No trimestre, os GEM são destaque de captação, levantando US$ 4,46 bilhões, depois de saída de US$ 6,63 bilhões em igual período de 2008. Apesar da captação na semana, os fundos Ásia (ex-Japão) encerram o periodo com perda líquida de US$ 889 milhões. Trimestre negativo também para os EMEA, que perderam US$ 1,33 bilhão.
Ainda de acordo com Durham, a impressão é de que os investidores estão colocando o dinheiro que estava fora do mercado para trabalhar, buscando ativos de maior risco e rentabilidade.
Embasando tal percepção, os "money market funds", categoria que reúne carteiras de curto prazo e de baixo risco, apresentaram saques de US$ 9 bilhões na semana. Nas últimas quatro semanas, o grupo que foi símbolo da aversão ao risco, já perdeu mais de US$ 57 bilhões. Mas no trimestre, a saída líquida ficou em US$ 33,92 bilhões. Cabe lembrar que em igual período de 2008, tal grupo tinha recebido US$ 140 bilhões.
Entre os mercados desenvolvidos, os Fundos de Ações dos Estados Unidos continuaram perdendo recursos.

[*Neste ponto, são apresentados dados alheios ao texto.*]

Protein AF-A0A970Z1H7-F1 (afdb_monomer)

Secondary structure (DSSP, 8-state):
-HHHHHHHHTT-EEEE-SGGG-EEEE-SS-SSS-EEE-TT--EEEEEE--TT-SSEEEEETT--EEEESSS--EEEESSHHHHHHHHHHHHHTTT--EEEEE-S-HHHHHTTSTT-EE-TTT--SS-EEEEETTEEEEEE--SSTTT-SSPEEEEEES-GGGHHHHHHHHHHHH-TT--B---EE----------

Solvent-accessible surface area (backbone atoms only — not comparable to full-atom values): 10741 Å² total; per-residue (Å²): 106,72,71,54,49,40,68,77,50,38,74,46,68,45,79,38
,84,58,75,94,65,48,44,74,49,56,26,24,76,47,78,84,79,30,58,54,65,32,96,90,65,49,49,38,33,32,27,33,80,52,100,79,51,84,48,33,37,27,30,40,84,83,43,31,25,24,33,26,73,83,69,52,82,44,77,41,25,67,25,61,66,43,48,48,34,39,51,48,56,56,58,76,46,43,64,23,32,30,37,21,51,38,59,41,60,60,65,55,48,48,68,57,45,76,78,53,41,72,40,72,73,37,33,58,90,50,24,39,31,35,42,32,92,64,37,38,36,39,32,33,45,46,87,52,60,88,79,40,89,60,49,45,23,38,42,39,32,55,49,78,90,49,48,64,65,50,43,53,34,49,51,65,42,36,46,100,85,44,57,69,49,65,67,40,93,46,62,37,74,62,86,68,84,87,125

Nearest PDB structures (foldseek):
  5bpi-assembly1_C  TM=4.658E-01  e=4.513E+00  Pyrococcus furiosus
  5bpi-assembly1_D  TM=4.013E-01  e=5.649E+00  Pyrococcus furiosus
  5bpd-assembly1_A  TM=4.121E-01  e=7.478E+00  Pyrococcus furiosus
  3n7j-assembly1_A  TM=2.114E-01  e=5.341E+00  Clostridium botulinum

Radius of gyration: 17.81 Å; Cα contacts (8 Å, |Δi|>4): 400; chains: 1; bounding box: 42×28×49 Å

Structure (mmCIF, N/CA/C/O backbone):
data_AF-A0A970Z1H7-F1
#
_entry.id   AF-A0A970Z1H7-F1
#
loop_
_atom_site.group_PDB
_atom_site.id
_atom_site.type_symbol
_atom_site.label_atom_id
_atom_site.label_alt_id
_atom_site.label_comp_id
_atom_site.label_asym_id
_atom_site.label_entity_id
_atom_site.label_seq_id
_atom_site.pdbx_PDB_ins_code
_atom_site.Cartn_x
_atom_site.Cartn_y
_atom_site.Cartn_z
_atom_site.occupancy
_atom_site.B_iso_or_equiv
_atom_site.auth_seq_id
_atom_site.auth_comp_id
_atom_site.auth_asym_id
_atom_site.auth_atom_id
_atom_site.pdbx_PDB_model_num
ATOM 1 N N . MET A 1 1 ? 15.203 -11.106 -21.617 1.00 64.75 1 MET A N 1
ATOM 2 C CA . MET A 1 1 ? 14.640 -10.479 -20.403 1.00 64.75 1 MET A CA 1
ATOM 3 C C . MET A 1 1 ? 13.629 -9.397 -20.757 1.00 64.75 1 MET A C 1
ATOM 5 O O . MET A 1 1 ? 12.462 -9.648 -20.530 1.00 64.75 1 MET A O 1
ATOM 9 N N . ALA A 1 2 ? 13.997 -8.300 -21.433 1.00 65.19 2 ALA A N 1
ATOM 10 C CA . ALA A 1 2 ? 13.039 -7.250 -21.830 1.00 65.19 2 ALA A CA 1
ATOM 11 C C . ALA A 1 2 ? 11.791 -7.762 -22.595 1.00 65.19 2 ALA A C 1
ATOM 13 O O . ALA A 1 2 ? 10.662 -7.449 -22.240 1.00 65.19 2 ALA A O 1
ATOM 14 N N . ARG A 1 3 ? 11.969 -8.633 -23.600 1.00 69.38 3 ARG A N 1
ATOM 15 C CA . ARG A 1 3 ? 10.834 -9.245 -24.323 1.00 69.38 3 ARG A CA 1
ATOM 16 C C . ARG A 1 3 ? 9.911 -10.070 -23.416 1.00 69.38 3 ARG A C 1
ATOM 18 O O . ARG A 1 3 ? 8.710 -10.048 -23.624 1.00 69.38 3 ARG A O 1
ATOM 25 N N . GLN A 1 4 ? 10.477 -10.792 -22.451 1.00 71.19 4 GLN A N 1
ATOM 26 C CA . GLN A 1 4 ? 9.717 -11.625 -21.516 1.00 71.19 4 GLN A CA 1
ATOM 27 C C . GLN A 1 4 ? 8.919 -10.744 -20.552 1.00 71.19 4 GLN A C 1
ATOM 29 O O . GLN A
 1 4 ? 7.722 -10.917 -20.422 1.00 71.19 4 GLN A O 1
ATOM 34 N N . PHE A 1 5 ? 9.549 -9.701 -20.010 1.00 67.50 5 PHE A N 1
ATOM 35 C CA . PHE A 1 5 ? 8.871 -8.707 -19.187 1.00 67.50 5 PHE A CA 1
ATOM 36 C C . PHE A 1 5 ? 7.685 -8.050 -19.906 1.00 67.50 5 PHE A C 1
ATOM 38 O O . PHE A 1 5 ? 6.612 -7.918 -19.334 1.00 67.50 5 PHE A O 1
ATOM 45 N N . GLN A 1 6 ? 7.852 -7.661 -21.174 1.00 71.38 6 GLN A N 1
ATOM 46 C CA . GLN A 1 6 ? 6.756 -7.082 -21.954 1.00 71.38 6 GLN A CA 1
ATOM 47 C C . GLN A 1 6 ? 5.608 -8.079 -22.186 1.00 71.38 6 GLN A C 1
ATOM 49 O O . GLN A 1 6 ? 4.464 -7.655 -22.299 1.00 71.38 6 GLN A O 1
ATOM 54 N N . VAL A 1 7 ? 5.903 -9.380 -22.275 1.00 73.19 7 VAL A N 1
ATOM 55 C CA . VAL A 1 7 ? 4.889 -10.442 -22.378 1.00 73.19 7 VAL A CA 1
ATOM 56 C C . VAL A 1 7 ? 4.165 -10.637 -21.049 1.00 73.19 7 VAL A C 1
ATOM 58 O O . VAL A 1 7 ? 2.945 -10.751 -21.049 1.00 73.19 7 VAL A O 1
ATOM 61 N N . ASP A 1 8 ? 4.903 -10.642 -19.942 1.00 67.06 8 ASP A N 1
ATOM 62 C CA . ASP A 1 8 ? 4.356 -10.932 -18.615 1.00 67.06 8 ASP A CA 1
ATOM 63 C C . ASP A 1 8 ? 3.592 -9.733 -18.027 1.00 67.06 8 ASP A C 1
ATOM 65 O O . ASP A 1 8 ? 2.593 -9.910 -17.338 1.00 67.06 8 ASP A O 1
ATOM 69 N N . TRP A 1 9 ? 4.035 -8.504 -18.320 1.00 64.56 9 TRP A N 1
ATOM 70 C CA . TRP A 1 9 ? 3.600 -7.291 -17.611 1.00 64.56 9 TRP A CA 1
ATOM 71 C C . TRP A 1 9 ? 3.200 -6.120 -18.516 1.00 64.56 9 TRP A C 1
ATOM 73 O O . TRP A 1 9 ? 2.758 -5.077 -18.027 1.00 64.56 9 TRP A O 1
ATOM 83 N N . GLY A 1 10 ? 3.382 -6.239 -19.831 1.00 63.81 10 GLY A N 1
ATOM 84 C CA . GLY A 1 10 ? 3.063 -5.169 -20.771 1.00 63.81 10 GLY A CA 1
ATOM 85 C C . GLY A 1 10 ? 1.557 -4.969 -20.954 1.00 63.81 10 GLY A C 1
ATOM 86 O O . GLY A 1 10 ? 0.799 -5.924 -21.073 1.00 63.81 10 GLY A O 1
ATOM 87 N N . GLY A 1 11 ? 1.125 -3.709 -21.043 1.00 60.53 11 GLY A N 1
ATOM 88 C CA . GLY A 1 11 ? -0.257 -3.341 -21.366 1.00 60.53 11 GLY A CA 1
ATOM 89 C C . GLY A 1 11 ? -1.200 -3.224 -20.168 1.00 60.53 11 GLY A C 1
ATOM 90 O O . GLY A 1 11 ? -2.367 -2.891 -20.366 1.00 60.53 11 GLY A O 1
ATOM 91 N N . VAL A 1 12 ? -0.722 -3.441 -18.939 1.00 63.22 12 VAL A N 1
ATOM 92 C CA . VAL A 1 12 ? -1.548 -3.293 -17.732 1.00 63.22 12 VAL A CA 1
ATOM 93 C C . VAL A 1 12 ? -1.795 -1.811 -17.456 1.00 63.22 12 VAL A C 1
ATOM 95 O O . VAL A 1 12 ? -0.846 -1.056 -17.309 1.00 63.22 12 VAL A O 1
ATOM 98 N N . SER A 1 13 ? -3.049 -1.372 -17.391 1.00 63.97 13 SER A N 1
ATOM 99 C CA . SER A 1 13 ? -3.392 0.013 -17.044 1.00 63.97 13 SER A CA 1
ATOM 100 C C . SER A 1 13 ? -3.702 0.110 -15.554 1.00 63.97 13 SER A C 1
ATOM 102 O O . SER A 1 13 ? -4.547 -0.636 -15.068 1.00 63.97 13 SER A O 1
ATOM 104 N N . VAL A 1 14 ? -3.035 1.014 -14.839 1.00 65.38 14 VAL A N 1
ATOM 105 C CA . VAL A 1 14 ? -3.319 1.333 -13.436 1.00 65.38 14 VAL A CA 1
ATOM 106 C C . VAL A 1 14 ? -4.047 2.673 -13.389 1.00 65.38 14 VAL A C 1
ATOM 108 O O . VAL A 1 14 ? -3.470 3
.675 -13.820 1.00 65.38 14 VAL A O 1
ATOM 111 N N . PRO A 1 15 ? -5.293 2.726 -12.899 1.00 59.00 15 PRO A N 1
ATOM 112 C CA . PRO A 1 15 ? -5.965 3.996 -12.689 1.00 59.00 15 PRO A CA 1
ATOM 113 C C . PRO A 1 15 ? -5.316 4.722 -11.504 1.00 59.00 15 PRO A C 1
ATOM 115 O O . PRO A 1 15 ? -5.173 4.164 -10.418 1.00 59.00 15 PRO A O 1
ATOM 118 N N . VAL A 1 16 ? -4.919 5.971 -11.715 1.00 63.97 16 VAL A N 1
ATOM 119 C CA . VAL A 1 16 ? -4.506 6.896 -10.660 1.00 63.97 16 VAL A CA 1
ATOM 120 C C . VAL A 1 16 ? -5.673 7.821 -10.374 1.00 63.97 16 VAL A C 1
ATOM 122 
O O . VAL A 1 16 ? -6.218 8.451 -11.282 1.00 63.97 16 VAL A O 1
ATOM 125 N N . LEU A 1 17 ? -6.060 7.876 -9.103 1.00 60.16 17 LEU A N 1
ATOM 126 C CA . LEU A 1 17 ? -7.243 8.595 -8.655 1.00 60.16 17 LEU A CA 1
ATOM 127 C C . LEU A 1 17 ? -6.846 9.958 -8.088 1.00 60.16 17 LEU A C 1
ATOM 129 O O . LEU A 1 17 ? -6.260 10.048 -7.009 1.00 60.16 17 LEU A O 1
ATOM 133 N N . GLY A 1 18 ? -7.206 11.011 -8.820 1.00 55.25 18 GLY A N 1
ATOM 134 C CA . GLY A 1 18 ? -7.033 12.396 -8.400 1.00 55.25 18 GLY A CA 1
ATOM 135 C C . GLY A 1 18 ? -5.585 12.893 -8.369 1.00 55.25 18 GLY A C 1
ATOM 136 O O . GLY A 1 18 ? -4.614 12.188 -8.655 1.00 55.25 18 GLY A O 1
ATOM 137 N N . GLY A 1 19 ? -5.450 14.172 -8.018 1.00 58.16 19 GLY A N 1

Os saques na semana somaram US$ 1,1 bilhão, elevando o total retirado no ano para US$ 47,84 bilhões.
Perdas também para os Fundos de Ações do Japão, onde a retirada somou US$ 487 milhões na semana. Já no trimestre, a perda somou US$ 3,37 bilhões.
Os veículos de investimento voltados à Europa marcaram a segunda semana de captação de recursos, o que ajudou a reduzir o volume de saques no trimestre para US$ 522 milhões.
Entre os fundos setoriais, Tecnologia e Commodities registraram os influxos mais relevantes da semana, recebendo US$ 173 milhões e US$ 345 milhões, respectivamente. E categorias mais defensivas, como Saúde/Biotecnologia foram alvo de saques.